**DATA FOR REVIEW:**
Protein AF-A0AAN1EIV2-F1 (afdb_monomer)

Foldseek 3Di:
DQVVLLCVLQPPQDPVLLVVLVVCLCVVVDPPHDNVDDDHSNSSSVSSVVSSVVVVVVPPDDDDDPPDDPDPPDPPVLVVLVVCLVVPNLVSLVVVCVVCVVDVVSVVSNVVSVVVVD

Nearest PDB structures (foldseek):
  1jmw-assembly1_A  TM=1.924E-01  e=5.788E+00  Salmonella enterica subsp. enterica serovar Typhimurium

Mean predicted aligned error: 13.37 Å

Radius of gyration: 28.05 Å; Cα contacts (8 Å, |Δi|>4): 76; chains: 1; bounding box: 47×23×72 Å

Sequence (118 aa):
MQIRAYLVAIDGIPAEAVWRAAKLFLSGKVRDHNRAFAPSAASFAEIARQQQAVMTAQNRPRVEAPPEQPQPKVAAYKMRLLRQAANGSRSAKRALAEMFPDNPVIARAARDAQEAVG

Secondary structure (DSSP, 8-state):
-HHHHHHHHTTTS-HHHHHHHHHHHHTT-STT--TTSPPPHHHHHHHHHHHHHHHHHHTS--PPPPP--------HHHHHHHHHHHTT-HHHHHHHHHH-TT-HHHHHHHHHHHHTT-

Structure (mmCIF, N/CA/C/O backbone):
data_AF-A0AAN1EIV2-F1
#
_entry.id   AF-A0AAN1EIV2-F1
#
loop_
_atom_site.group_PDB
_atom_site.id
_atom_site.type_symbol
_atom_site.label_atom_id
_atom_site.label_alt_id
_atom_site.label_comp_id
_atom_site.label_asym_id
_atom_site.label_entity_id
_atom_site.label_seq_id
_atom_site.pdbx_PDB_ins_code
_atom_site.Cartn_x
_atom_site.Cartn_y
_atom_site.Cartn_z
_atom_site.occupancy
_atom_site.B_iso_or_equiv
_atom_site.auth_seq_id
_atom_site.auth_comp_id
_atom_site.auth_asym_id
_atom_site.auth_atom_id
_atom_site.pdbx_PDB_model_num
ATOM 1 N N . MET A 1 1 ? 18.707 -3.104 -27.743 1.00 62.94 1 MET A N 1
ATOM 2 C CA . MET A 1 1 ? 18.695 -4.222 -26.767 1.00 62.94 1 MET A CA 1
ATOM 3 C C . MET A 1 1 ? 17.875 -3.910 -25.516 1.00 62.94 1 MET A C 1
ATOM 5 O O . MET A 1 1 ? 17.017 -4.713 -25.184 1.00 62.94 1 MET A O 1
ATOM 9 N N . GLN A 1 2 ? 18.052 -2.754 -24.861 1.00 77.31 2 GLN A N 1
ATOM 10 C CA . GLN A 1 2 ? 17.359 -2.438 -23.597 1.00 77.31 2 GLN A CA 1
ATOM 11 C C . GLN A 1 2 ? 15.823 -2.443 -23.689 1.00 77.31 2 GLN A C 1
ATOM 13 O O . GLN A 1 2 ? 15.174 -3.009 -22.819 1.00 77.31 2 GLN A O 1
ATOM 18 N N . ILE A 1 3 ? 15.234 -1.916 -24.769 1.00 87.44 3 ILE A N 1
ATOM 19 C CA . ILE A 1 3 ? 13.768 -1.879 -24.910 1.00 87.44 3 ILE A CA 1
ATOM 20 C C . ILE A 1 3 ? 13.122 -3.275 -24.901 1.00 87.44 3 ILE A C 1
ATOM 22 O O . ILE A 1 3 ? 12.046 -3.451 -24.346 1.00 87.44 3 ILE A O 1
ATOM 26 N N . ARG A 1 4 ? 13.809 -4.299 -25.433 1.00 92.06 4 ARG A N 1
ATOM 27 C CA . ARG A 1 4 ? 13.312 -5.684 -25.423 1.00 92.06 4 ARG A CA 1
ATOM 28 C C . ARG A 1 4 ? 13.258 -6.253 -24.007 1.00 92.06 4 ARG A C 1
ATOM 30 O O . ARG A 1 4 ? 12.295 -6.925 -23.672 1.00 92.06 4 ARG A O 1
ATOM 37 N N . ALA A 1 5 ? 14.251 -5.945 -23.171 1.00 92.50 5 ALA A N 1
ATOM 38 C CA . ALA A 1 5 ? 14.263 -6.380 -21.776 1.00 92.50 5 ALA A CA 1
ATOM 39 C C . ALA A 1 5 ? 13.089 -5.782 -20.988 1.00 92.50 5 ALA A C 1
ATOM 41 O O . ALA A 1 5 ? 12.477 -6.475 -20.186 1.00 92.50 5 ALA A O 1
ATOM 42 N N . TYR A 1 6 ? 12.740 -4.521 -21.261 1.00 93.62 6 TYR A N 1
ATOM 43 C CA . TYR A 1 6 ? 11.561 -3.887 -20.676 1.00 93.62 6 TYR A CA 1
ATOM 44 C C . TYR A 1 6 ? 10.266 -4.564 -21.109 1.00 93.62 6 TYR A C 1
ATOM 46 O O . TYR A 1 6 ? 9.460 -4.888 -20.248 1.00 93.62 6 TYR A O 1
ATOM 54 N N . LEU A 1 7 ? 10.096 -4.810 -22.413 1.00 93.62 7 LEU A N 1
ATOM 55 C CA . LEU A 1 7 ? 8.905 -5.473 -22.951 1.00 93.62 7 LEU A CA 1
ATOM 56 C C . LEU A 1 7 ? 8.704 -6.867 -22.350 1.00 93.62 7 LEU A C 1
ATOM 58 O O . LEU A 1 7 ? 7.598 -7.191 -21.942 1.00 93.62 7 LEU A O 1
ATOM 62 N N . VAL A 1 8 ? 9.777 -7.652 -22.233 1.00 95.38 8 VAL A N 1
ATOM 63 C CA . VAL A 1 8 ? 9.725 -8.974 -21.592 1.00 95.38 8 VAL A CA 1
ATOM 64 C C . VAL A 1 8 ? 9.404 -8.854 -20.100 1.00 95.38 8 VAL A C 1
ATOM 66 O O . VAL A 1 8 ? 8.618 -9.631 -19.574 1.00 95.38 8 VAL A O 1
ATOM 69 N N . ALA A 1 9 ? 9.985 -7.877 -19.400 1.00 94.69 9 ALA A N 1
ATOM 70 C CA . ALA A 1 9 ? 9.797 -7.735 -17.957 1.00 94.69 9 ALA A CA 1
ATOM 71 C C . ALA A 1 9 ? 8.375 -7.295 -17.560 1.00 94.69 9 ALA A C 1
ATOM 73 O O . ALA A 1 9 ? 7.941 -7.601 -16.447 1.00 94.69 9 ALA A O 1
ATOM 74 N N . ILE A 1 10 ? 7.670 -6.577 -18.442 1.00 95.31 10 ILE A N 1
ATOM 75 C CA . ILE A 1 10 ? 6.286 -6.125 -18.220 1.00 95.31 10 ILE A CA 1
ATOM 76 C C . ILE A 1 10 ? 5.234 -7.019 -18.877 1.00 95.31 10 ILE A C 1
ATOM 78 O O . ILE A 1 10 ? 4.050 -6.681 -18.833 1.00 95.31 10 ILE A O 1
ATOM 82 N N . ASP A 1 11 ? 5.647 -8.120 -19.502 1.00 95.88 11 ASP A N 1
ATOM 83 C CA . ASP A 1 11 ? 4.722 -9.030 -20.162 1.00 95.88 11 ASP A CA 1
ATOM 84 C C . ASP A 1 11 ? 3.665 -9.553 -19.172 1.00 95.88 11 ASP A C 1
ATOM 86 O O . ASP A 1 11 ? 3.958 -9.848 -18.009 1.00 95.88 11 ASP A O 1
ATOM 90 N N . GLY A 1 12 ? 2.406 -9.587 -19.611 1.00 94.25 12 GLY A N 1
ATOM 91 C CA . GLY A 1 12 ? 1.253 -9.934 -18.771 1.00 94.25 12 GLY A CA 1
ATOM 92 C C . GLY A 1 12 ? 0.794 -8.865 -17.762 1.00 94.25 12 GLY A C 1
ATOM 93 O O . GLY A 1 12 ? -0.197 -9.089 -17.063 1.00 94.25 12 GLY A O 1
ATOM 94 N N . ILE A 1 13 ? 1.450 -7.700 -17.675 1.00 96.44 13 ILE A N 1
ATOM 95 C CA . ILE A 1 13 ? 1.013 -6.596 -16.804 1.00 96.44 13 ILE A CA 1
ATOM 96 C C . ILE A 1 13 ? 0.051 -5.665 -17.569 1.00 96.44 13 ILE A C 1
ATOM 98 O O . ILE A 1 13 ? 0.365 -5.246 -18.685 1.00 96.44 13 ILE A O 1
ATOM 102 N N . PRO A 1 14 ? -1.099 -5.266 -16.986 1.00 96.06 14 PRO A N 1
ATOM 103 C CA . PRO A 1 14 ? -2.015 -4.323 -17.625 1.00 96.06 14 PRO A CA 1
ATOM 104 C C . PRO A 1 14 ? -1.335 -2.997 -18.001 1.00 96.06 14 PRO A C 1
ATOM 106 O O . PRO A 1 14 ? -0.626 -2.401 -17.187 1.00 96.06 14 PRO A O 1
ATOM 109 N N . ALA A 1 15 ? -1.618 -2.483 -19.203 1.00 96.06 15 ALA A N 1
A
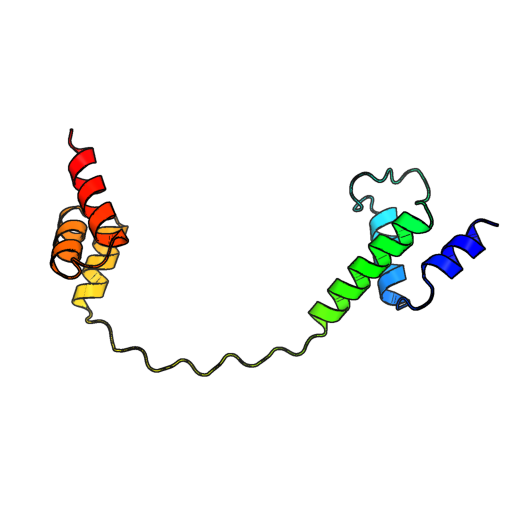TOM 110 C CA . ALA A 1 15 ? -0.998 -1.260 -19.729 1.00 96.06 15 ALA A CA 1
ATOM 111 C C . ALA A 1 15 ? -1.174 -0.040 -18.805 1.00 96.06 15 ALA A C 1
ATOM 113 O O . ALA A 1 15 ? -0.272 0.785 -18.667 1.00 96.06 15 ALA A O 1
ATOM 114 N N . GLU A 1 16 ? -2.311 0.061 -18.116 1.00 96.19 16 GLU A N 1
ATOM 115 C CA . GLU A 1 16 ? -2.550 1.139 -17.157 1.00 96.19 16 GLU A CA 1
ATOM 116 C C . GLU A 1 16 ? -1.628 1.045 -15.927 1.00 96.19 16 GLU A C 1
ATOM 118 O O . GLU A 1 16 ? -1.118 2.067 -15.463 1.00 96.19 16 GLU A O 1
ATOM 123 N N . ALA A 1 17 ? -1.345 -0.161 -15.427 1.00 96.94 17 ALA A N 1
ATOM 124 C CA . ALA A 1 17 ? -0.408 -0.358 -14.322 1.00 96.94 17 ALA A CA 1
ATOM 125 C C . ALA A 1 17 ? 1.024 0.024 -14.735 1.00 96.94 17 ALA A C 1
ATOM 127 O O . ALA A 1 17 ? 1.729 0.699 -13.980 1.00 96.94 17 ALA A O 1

**WHAT TO DO:** From the entries above, write out only the lines starting at the line that holds "ATOM 5 O O ." and ending at the line that holds "ATOM 11 C C", keeping both and matching them exactly.

**RESPONSE:**
ATOM 5 O O . MET A 1 1 ? 17.017 -4.713 -25.184 1.00 62.94 1 MET A O 1
ATOM 9 N N . GLN A 1 2 ? 18.052 -2.754 -24.861 1.00 77.31 2 GLN A N 1
ATOM 10 C CA . GLN A 1 2 ? 17.359 -2.438 -23.597 1.00 77.31 2 GLN A CA 1
ATOM 11 C C . GLN A 1 2 ? 15.823 -2.443 -23.689 1.00 77.31 2 GLN A C 1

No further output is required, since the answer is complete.